Depuis 1860, Godin répète que le Familistère est préparatoire à l’association, qu’il « n’est qu’un ensemble de dispositions matérielles prises pour atteindre ce résultat en y préparant les esprits et les faits [88]. » L’achèvement du palais et la constitution de l’association, après la parenthèse de l’Assemblée nationale, dépendent toutefois de l’issue de la longue et complexe liquidation judiciaire de la communauté de biens des époux Godin-Lemaire (dont le Familistère fait partie) qui survient en mars 1877. Godin verse en tout deux millions et demi de francs à Esther Lemaire [89], mais il échappe à la ruine et sauve l’usine et le Palais social. La conclusion de la séparation de 1863 donne un nouvel élan au projet du Familistère. Godin entreprend immédiatement la construction de la troisième aile du palais, l’aile droite dont le gros œuvre est achevé en 1878 pour un coût de 450 000 francs (la population du Familistère comprend quelque 300 foyers et 1 200 habitants en 1880). En 1878, Godin mécanise les ateliers industriels avec l’installation de batteries de moulage mécanique brevetées par ses soins (avec près de 100 000 appareils ; la production de 1882 est presque doublée par rapport à celle de 1869). Le 3 mars de la même année, Godin publie à Guise le premier numéro du Devoir, journal hebdomadaire consacré aux réformes sociales, à l’éducation, au pacifisme et au Familistère. Le 29 mars suivant, il reprend une série de conférences hebdomadaires au théâtre à l’intention des habitants et des travailleurs du Familistère. Godin propose en 1877 à la population de nouvelles expériences sociales « préparatoires », après celles conduites sur la reconnaissance du talent (1867-1870) et sur la participation aux bénéfices (à partir de 1873) : la tentative de formation par affinités de groupes et d’unions de travail, si elle évoque les séries de Charles Fourier, n’ont, comme l’a montré Michel Lallement [90], qu’un lointain rapport avec elles en raison du rejet du système passionnel du maître.
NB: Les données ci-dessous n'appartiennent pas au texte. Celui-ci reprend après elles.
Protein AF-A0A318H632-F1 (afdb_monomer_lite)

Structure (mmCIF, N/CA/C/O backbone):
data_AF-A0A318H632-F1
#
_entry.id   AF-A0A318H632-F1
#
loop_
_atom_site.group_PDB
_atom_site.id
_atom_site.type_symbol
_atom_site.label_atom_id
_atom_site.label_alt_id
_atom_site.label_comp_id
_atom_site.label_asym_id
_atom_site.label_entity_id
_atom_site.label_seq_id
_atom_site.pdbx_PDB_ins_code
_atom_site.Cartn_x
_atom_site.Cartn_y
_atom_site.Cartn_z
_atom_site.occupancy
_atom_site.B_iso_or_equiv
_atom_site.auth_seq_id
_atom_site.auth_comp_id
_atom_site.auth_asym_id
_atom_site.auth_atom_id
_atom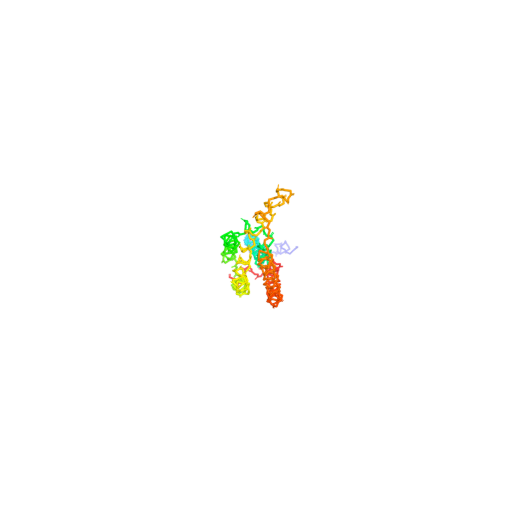_site.pdbx_PDB_model_num
ATOM 1 N N . MET A 1 1 ? -56.361 -1.112 49.629 1.00 47.53 1 MET A N 1
ATOM 2 C CA . MET A 1 1 ? -57.515 -1.378 50.517 1.00 47.53 1 MET A CA 1
ATOM 3 C C . MET A 1 1 ? -57.114 -1.425 51.999 1.00 47.53 1 MET A C 1
ATOM 5 O O . MET A 1 1 ? -57.972 -1.167 52.827 1.00 47.53 1 MET A O 1
ATOM 9 N N . ASP A 1 2 ? -55.839 -1.640 52.360 1.00 62.16 2 ASP A N 1
ATOM 10 C CA . ASP A 1 2 ? -55.454 -1.900 53.766 1.00 62.16 2 ASP A CA 1
ATOM 11 C C . ASP A 1 2 ? -55.204 -0.673 54.667 1.00 62.16 2 ASP A C 1
ATOM 13 O O . ASP A 1 2 ? -55.436 -0.748 55.869 1.00 62.16 2 ASP A O 1
ATOM 17 N N . PHE A 1 3 ? -54.782 0.479 54.127 1.00 59.91 3 PHE A N 1
ATOM 18 C CA . PHE A 1 3 ? -54.467 1.662 54.952 1.00 59.91 3 PHE A CA 1
ATOM 19 C C . PHE A 1 3 ? -55.711 2.292 55.604 1.00 59.91 3 PHE A C 1
ATOM 21 O O . PHE A 1 3 ? -55.699 2.613 56.788 1.00 59.91 3 PHE A O 1
ATOM 28 N N . LEU A 1 4 ? -56.803 2.427 54.841 1.00 56.56 4 LEU A N 1
ATOM 29 C CA . LEU A 1 4 ? -58.067 2.995 55.326 1.00 56.56 4 LEU A CA 1
ATOM 30 C C . LEU A 1 4 ? -58.718 2.109 56.398 1.00 56.56 4 LEU A C 1
ATOM 32 O O . LEU A 1 4 ? -59.193 2.627 57.403 1.00 56.56 4 LEU A O 1
ATOM 36 N N . ASN A 1 5 ? -58.666 0.784 56.236 1.00 60.75 5 ASN A N 1
ATOM 37 C CA . ASN A 1 5 ? -59.215 -0.160 57.213 1.00 60.75 5 ASN A CA 1
ATOM 38 C C . ASN A 1 5 ? -58.421 -0.170 58.533 1.00 60.75 5 ASN A C 1
ATOM 40 O O . ASN A 1 5 ? -59.020 -0.266 59.602 1.00 60.75 5 ASN A O 1
ATOM 44 N N . ALA A 1 6 ? -57.093 -0.008 58.482 1.00 58.62 6 ALA A N 1
ATOM 45 C CA . ALA A 1 6 ? -56.246 0.090 59.674 1.00 58.62 6 ALA A CA 1
ATOM 46 C C . ALA A 1 6 ? -56.406 1.428 60.423 1.00 58.62 6 ALA A C 1
ATOM 48 O O . ALA A 1 6 ? -56.295 1.466 61.646 1.00 58.62 6 ALA A O 1
ATOM 49 N N . LEU A 1 7 ? -56.692 2.520 59.705 1.00 51.69 7 LEU A N 1
ATOM 50 C CA . LEU A 1 7 ? -56.870 3.853 60.290 1.00 51.69 7 LEU A CA 1
ATOM 51 C C . LEU A 1 7 ? -58.205 3.993 61.044 1.00 51.69 7 LEU A C 1
ATOM 53 O O . LEU A 1 7 ? -58.267 4.675 62.062 1.00 51.69 7 LEU A O 1
ATOM 57 N N . ILE A 1 8 ? -59.261 3.327 60.562 1.00 59.41 8 ILE A N 1
ATOM 58 C CA . ILE A 1 8 ? -60.612 3.353 61.154 1.00 59.41 8 ILE A CA 1
ATOM 59 C C . ILE A 1 8 ? -60.682 2.548 62.469 1.00 59.41 8 ILE A C 1
ATOM 61 O O . ILE A 1 8 ? -61.498 2.856 63.333 1.00 59.41 8 ILE A O 1
ATOM 65 N N . ALA A 1 9 ? -59.815 1.545 62.648 1.00 61.81 9 ALA A N 1
ATOM 66 C CA . ALA A 1 9 ? -59.792 0.667 63.825 1.00 61.81 9 ALA A CA 1
ATOM 67 C C . ALA A 1 9 ? -58.804 1.102 64.935 1.00 61.81 9 ALA A C 1
ATOM 69 O O . ALA A 1 9 ? -58.681 0.416 65.950 1.00 61.81 9 ALA A O 1
ATOM 70 N N . ALA A 1 10 ? -58.079 2.210 64.752 1.00 58.91 10 ALA A N 1
ATOM 71 C CA . ALA A 1 10 ? -56.968 2.622 65.613 1.00 58.91 10 ALA A CA 1
ATOM 72 C C . ALA A 1 10 ? -57.378 3.650 66.688 1.00 58.91 10 ALA A C 1
ATOM 74 O O . ALA A 1 10 ? -58.189 4.544 66.454 1.00 58.91 10 ALA A O 1
ATOM 75 N N . THR A 1 11 ? -56.770 3.568 67.876 1.00 64.25 11 THR A N 1
ATOM 76 C CA . THR A 1 11 ? -56.875 4.615 68.907 1.00 64.25 11 THR A CA 1
ATOM 77 C C . THR A 1 11 ? -56.174 5.905 68.441 1.00 64.25 11 THR A C 1
ATOM 79 O O . THR A 1 11 ? -55.284 5.842 67.589 1.00 64.25 11 THR A O 1
ATOM 82 N N . PRO A 1 12 ? -56.502 7.097 68.983 1.00 66.81 12 PRO A N 1
ATOM 83 C CA . PRO A 1 12 ? -56.000 8.375 68.456 1.00 66.81 12 PRO A CA 1
ATOM 84 C C . PRO A 1 12 ? -54.470 8.449 68.336 1.00 66.81 12 PRO A C 1
ATOM 86 O O . PRO A 1 12 ? -53.939 8.997 67.375 1.00 66.81 12 PRO A O 1
ATOM 89 N N . THR A 1 13 ? -53.747 7.844 69.280 1.00 64.25 13 THR A N 1
ATOM 90 C CA . THR A 1 13 ? -52.280 7.778 69.277 1.00 64.25 13 THR A CA 1
ATOM 91 C C . THR A 1 13 ? -51.722 6.814 68.227 1.00 64.25 13 THR A C 1
ATOM 93 O O . THR A 1 13 ? -50.703 7.116 67.610 1.00 64.25 13 THR A O 1
ATOM 96 N N . THR A 1 14 ? -52.386 5.684 67.966 1.00 67.81 14 THR A N 1
ATOM 97 C CA . THR A 1 14 ? -51.959 4.728 66.929 1.00 67.81 14 THR A CA 1
ATOM 98 C C . THR A 1 14 ? -52.284 5.224 65.520 1.00 67.81 14 THR A C 1
ATOM 100 O O . THR A 1 14 ? -51.467 5.043 64.618 1.00 67.81 14 THR A O 1
ATOM 103 N N . ALA A 1 15 ? -53.390 5.950 65.337 1.00 67.38 15 ALA A N 1
ATOM 104 C CA . ALA A 1 15 ? -53.721 6.600 64.068 1.00 67.38 15 ALA A CA 1
ATOM 105 C C . ALA A 1 15 ? -52.653 7.629 63.643 1.00 67.38 15 ALA A C 1
ATOM 107 O O . ALA A 1 15 ? -52.243 7.651 62.483 1.00 67.38 15 ALA A O 1
ATOM 108 N N . VAL A 1 16 ? -52.135 8.431 64.584 1.00 71.12 16 VAL A N 1
ATOM 109 C CA . VAL A 1 16 ? -51.062 9.408 64.310 1.00 71.12 16 VAL A CA 1
ATOM 110 C C . VAL A 1 16 ? -49.771 8.719 63.857 1.00 71.12 16 VAL A C 1
ATOM 112 O O . VAL A 1 16 ? -49.159 9.150 62.882 1.00 71.12 16 VAL A O 1
ATOM 115 N N . ILE A 1 17 ? -49.377 7.618 64.506 1.00 71.19 17 ILE A N 1
ATOM 116 C CA . ILE A 1 17 ? -48.179 6.848 64.126 1.00 71.19 17 ILE A CA 1
ATOM 117 C C . ILE A 1 17 ? -48.331 6.262 62.715 1.00 71.19 17 ILE A C 1
ATOM 119 O O . ILE A 1 17 ? -47.401 6.342 61.913 1.00 71.19 17 ILE A O 1
ATOM 123 N N . ILE A 1 18 ? -49.512 5.728 62.387 1.00 72.69 18 ILE A N 1
ATOM 124 C CA . ILE A 1 18 ? -49.822 5.177 61.060 1.00 72.69 18 ILE A CA 1
ATOM 125 C C . ILE A 1 18 ? -49.738 6.266 59.976 1.00 72.69 18 ILE A C 1
ATOM 127 O O . ILE A 1 18 ? -49.156 6.033 58.914 1.00 72.69 18 ILE A O 1
ATOM 131 N N . ILE A 1 19 ? -50.251 7.471 60.249 1.00 75.88 19 ILE A N 1
ATOM 132 C CA . ILE A 1 19 ? -50.167 8.615 59.327 1.00 75.88 19 ILE A CA 1
ATOM 133 C C . ILE A 1 19 ? -48.708 9.041 59.119 1.00 75.88 19 ILE A C 1
ATOM 135 O O . ILE A 1 19 ? -48.284 9.206 57.975 1.00 75.88 19 ILE A O 1
ATOM 139 N N . ILE A 1 20 ? -47.922 9.171 60.194 1.00 74.38 20 ILE A N 1
ATOM 140 C CA . ILE A 1 20 ? -46.500 9.544 60.108 1.00 74.38 20 ILE A CA 1
ATOM 141 C C . ILE A 1 20 ? -45.716 8.504 59.298 1.00 74.38 20 ILE A C 1
ATOM 143 O O . ILE A 1 20 ? -44.958 8.876 58.404 1.00 74.38 20 ILE A O 1
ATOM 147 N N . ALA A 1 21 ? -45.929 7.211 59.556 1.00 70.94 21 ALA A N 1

La nouvelle dynamique du Familistère précipite sans doute la rupture entre Godin et son fils. Depuis 1863, Émile vit avec son père, collabore à l’édification du Familistère et travaille à l’usine, notamment pour l’approvisionnement en matières premières ; il fait partie de la commission administrative instituée en 1870. Godin reproche à son fils de n’être pas suffisamment pénétré des principes qui président à la réalisation du Familistère et d’avoir manqué de caractère pour apaiser les divisions apparues pendant son mandat de député. Au retour de son père de Versailles, et sentant sa fortune menacée par le projet d’association, Émile ose l’affronter ; il conteste son autorité et regroupe autour de lui des mécontents. En octobre 1878, Godin somme son fils de cesser toute activité au sein de la manufacture et de quitter le Familistère [91]. Émile intente à son père un procès qui se solde en juillet 1880 par le versement d’un million de francs au fils [92].

Godin avait espéré que la commission administrative du Familistère s’emparerait du projet d’association pour en élaborer les statuts. C’est une nouvelle déception pour le fondateur, qui rédige seul la nouvelle constitution du Familistère : « Lorsqu’en 1877 je vous ai fait des conférences, je croyais certainement toucher au but (la signature de l’Association) en quelques mois. J’espérais aussi trouver en vous des concours actifs, dévoués ; sur ce point, je m’étais trompé. J’ai dû créer moi-même et de toutes pièces les rouages de notre association ; et nulle foi, nulle persévérance ne m’ont été prêtées par vous. Dans le domaine industriel seul, j’ai été aidé. Là, je le reconnais, vous m’avez apporté concours et dévouement. Mais ce que j’avais espéré en 1877 c’était éveiller en vous assez d’amour pour l’Association pour que vous vous attachiez réellement à me seconder dans la préparation de cette œuvre ; je n’ai recueilli que votre indifférence [93]. »

Conférence de Godin, 30 septembre 1880
Le Devoir, 10 octobre 1880, et compléments.

L’Association coopérative du capital et du travail, société du Familistère de Guise Godin & Cie, est légalement fondée le 13 août 1880. Les statuts sont publiés sous le titre Mutualité sociale et Association du Capital et du Travail ou Extinction du paupérisme par la consécration du droit naturel des faibles au nécessaire et du Droit des Travailleurs à participer aux bénéfices de la production (Paris, Guillaumin & Cie, Auguste Ghio, 1880). L’Association coopérative du capital et du travail fait de la propriété du Familistère et de ses usines la propriété collective de ses travailleurs associés, instaure une démocratie industrielle et domestique, organise la protection sociale et les services publics comme le logement ou l’éducation.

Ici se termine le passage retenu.